Methodology

Last updated: June 9, 2026

What ThinkEnix measures — and what it doesn't

ThinkEnix tracks publicly visible signals of AI and robotics progress: papers, demos, product launches, deployments, funding rounds, and policy changes, organized into ten sectors. Every number on this site is derived from that signal stream. This means our metrics measure observed signal flow — how much verifiable activity we and our community catch — not ground-truth economic change. A sector’s Pulse rising means more and higher-stage signals were recorded; it is evidence of acceleration, not proof of it. Grounding these metrics in external economic data (employment, capital expenditure, deployment counts) is on our public roadmap and not yet live.

Impact tiers

Each signal is classified into one of two development stages:
  • RESEARCH — papers, demos, prototypes, lab results, pre-commercial work.
  • MARKET — commercially available, paying customers, deployed at scale.

The ratio of MARKET to RESEARCH signals in a sector is our primary commercialization indicator.

The impact score (1–100)

When a signal is created, Claude (Anthropic’s language model) assesses its disruptive potential on a 1–100 scale, considering scale, permanence, second-order effects, and adoption barriers. The prompt anchors each 20-point band to concrete example events and instructs the model to score what is proven rather than what is promised, choosing the lower band when torn.

The number you see on a signal card is this AI assessment plus one point per community upvote. Logged-in readers can also rate a signal’s impact directly on its detail page; community ratings are stored alongside the AI score.

How reliable is the AI score?

A one-shot language-model judgment is not a measurement, and we calibrate it accordingly. Our most recent consistency audit (June 2026, stratified sample of historical signals, each re-scored twice) found:
  • Run-to-run consistency: scoring the same signal twice with the current anchored prompt differs by 2.7 points on average (max 17 in a sample of 29). The score is stable enough to display as a number rather than a band.
  • Prompt-revision shift: the anchored rubric scores the same signals about 18 points lower on average than the original unanchored prompt did (mean absolute difference 19.6, max 56). The shift is systematic — a correction of the earlier prompt’s optimism — not random noise.
  • Distribution: the sample mean moved from 56 to 38, and scores above 80 went from 13.8% of all historical signals to 0 of 58 anchored re-runs — in line with the rubric’s intent that 80+ be rare. Tier classification flipped on 9 of 29 signals, though re-scores had only title and thesis available, without the original article content that informed the first classification.

Practical reading: treat scores as bands, not points. A 52 and a 58 are the same signal strength; a 30 and a 70 are not. After this audit we re-scored the full back catalog (193 signals) with the anchored rubric, so historical and new scores are on the same scale; signals with community ratings were left untouched.

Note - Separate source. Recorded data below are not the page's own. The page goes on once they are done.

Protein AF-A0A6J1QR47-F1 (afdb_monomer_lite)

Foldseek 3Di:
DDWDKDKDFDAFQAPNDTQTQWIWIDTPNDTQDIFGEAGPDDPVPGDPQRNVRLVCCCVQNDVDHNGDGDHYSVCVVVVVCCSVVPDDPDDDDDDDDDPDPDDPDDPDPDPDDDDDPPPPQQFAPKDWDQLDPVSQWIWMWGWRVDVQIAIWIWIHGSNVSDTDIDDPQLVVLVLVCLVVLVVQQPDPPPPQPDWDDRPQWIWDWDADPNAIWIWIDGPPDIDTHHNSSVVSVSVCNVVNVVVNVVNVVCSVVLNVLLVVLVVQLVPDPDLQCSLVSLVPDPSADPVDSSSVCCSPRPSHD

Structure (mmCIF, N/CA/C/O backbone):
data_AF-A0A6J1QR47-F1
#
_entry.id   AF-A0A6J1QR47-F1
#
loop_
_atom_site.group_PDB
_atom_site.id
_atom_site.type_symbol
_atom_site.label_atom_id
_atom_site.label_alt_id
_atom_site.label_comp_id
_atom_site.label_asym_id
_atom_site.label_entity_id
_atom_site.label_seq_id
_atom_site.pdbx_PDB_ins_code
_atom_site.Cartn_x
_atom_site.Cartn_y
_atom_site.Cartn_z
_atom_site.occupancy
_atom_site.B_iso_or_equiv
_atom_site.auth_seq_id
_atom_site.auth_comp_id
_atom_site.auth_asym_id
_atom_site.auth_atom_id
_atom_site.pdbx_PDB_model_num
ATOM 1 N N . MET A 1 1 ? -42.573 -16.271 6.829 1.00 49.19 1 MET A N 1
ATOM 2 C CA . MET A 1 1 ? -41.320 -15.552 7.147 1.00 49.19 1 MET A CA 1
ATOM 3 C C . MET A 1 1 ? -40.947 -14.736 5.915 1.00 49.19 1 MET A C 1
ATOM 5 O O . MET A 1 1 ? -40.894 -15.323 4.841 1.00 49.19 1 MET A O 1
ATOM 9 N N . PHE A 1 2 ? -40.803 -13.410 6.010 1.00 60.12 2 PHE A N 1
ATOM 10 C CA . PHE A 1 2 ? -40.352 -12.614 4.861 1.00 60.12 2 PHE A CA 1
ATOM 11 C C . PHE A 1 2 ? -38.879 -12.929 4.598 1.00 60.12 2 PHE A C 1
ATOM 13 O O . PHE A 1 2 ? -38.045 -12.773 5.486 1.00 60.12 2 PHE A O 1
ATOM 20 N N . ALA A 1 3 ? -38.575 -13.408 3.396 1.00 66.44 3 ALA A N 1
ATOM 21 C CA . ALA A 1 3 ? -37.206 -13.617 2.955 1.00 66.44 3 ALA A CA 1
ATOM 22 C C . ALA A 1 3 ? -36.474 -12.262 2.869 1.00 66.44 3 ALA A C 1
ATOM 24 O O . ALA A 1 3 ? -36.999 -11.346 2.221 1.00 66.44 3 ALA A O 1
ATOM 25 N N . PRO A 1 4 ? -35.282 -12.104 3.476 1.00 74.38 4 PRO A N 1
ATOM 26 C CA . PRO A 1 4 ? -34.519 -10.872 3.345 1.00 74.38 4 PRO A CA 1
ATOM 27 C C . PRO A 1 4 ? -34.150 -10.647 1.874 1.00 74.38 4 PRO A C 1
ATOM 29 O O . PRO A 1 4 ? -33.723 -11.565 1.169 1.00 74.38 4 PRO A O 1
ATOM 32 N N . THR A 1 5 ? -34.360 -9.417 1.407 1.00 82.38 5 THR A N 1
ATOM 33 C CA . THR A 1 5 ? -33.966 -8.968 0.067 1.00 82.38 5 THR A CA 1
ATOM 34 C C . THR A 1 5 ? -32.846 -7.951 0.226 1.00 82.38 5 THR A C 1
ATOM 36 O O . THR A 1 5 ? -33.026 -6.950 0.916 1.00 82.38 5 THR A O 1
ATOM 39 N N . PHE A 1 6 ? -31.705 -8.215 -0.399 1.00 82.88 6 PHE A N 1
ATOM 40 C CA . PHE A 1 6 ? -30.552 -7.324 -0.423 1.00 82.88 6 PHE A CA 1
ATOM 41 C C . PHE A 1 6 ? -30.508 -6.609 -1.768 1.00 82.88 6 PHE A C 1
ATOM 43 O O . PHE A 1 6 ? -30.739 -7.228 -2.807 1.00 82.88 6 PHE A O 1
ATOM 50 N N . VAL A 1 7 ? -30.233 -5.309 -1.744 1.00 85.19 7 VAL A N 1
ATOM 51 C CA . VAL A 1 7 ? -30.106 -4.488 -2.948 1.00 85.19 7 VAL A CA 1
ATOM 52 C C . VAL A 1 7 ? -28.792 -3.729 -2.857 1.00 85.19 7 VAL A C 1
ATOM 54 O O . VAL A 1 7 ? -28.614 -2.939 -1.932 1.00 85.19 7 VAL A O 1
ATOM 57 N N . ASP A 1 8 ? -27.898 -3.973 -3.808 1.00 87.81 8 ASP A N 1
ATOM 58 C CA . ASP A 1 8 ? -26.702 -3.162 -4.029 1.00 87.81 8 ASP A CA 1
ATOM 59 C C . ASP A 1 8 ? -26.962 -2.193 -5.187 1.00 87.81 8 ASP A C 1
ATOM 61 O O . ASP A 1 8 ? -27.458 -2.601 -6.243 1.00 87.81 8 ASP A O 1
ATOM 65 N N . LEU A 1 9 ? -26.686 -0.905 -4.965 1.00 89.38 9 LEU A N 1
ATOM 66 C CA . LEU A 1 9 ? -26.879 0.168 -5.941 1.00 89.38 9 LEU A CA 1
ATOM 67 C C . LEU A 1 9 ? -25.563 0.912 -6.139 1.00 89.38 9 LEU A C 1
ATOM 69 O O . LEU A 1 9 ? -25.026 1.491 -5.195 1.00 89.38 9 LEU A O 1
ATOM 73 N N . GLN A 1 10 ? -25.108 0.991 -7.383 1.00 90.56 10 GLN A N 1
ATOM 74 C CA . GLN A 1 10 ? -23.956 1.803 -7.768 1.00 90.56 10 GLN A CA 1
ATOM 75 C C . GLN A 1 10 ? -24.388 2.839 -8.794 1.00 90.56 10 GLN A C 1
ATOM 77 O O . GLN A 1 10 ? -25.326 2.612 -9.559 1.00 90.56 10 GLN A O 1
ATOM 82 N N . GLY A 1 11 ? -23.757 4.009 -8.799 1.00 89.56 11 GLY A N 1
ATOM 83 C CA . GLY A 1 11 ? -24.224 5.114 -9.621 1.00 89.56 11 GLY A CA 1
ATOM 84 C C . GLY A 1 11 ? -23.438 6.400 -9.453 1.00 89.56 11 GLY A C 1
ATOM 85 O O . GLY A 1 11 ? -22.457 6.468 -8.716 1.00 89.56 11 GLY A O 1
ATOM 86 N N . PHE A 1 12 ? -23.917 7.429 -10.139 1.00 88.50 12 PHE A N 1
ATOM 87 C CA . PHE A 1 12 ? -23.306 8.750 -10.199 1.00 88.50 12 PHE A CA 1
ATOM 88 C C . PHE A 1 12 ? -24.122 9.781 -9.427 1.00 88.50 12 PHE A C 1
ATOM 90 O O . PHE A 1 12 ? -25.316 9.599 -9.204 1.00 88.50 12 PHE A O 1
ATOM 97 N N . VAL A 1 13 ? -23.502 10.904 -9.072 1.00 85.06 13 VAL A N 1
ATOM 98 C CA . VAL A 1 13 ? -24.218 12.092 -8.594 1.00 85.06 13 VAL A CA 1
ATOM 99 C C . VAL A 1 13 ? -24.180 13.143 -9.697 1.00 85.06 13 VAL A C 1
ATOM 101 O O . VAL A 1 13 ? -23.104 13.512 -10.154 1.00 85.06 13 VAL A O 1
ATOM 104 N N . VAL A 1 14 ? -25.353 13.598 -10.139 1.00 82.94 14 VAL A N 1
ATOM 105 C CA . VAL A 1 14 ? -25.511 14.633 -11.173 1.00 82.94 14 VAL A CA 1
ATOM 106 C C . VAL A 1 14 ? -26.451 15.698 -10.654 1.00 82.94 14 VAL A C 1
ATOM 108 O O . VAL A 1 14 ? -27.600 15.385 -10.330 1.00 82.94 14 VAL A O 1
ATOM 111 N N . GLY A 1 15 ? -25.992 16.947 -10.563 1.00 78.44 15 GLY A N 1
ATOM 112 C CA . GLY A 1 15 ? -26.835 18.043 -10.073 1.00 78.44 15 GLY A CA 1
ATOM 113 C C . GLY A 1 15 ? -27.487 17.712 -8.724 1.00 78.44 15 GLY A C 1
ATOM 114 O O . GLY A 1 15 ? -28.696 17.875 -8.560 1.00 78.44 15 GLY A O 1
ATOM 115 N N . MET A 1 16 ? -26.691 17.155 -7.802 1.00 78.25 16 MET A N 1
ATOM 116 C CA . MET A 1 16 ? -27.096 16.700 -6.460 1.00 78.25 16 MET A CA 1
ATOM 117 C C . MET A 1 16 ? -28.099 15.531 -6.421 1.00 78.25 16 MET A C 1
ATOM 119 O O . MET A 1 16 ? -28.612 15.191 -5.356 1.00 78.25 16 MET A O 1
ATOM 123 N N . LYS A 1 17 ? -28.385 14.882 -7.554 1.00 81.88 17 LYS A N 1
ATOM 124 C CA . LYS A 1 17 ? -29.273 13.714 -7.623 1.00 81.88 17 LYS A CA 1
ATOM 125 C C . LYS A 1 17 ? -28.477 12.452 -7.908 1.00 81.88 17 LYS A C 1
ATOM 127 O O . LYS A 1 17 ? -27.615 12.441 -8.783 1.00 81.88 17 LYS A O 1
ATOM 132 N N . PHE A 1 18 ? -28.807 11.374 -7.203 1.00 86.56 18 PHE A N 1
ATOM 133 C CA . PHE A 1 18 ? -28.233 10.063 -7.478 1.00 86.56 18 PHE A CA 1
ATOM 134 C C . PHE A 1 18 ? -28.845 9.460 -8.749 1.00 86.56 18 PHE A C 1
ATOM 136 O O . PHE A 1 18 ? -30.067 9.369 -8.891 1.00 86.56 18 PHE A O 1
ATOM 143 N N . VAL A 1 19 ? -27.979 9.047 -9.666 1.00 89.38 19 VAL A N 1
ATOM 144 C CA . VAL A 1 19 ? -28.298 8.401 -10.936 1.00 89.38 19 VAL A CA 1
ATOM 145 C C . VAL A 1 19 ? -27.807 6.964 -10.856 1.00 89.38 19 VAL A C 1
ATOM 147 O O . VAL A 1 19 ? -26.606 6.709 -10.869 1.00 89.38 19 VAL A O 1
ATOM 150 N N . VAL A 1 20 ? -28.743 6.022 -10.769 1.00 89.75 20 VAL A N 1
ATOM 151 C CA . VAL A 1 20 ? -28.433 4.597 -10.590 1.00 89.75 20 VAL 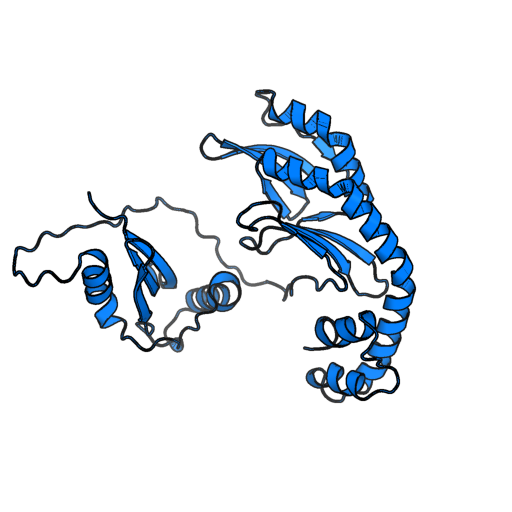A CA 1
ATOM 152 C C . VAL A 1 20 ? -27.826 4.030 -11.876 1.00 89.75 20 VAL A C 1
ATOM 154 O O . VAL A 1 20 ? -28.458 4.067 -12.929 1.00 89.75 20 VAL A O 1
ATOM 157 N N . LYS A 1 21 ? -26.618 3.477 -11.797 1.00 88.38 21 LYS A N 1
ATOM 158 C CA . LYS A 1 21 ? -25.906 2.874 -12.928 1.00 88.38 21 LYS A CA 1
ATOM 159 C C . LYS A 1 21 ? -26.002 1.357 -12.935 1.00 88.38 21 LYS A C 1
ATOM 161 O O . LYS A 1 21 ? -26.288 0.779 -13.976 1.00 88.38 21 LYS A O 1
ATOM 166 N N . GLU A 1 22 ? -25.818 0.724 -11.789 1.00 90.31 22 GLU A N 1
ATOM 167 C CA . GLU A 1 22 ? -25.898 -0.724 -11.634 1.00 90.31 22 GLU A CA 1
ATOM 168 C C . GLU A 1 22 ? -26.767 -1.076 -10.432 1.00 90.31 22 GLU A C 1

Sector Pulse — the exact formula

Pulse is recomputed every 15 minutes in the database. For each sector, over the trailing 30 days:
weighted   = research_signals × 1 + market_signals × 5
recency    = min(signals_last_7_days × 2, 15)
depth      = 7.5 per tier present (max 15)

pulse      = min(weighted + recency + depth, 100)

momentum   = pulse − pulse_7_days_ago   (daily snapshots)
trend      = ACCELERATING if momentum > +5
             COOLING      if momentum < −5
             STEADY       otherwise
stage      = MARKET if market ≥ research, else RESEARCH

Properties worth knowing: Pulse is count-based — upvotes and AI impact scores do not feed it, so popularity on the platform cannot inflate a sector. A single signal contributes at most 7 points (5 weighted + 2 recency), so no one announcement can dominate. The cost of this design is sensitivity to coverage: a sector we catch fewer signals in will read lower regardless of real-world activity.

Known limitations

  • Coverage bias. Signals come from community submissions and automated X/web discovery. Sectors with louder online ecosystems are over-represented; quiet ones (e.g. industrial agriculture) are under-represented.
  • LLM judgment. Impact scores are model assessments with the variance documented above, not expert panel ratings. We publish the calibration numbers so you can weight them appropriately.
  • No external grounding yet. Pulse is computed from our own signal stream. Until external economic indicators ship, divergence between Pulse and reality is undetectable from inside the platform.
  • Small-N community data. Community impact ratings exist but participation is currently low; they should not yet be read as crowd consensus.
  • Re-scores used less evidence than originals. The June 2026 back-catalog re-score had only each signal’s title and thesis available — original article content wasn’t stored at the time (it is now). Tier classifications were kept from the original, content-informed assessment for this reason.

Changelog

  • June 2026 — Published this page. Anchored the impact-score rubric to concrete examples and ran the first consistency audit. Re-scored the full back catalog with the anchored rubric (mean score moved from 60.5 to 40.8; mean shift −20). Began storing each signal’s source content at creation for future audits. Fixed sector momentum to compare against the 7-day-ago snapshot (it previously compared against the prior 15-minute run, which pinned every trend at STEADY).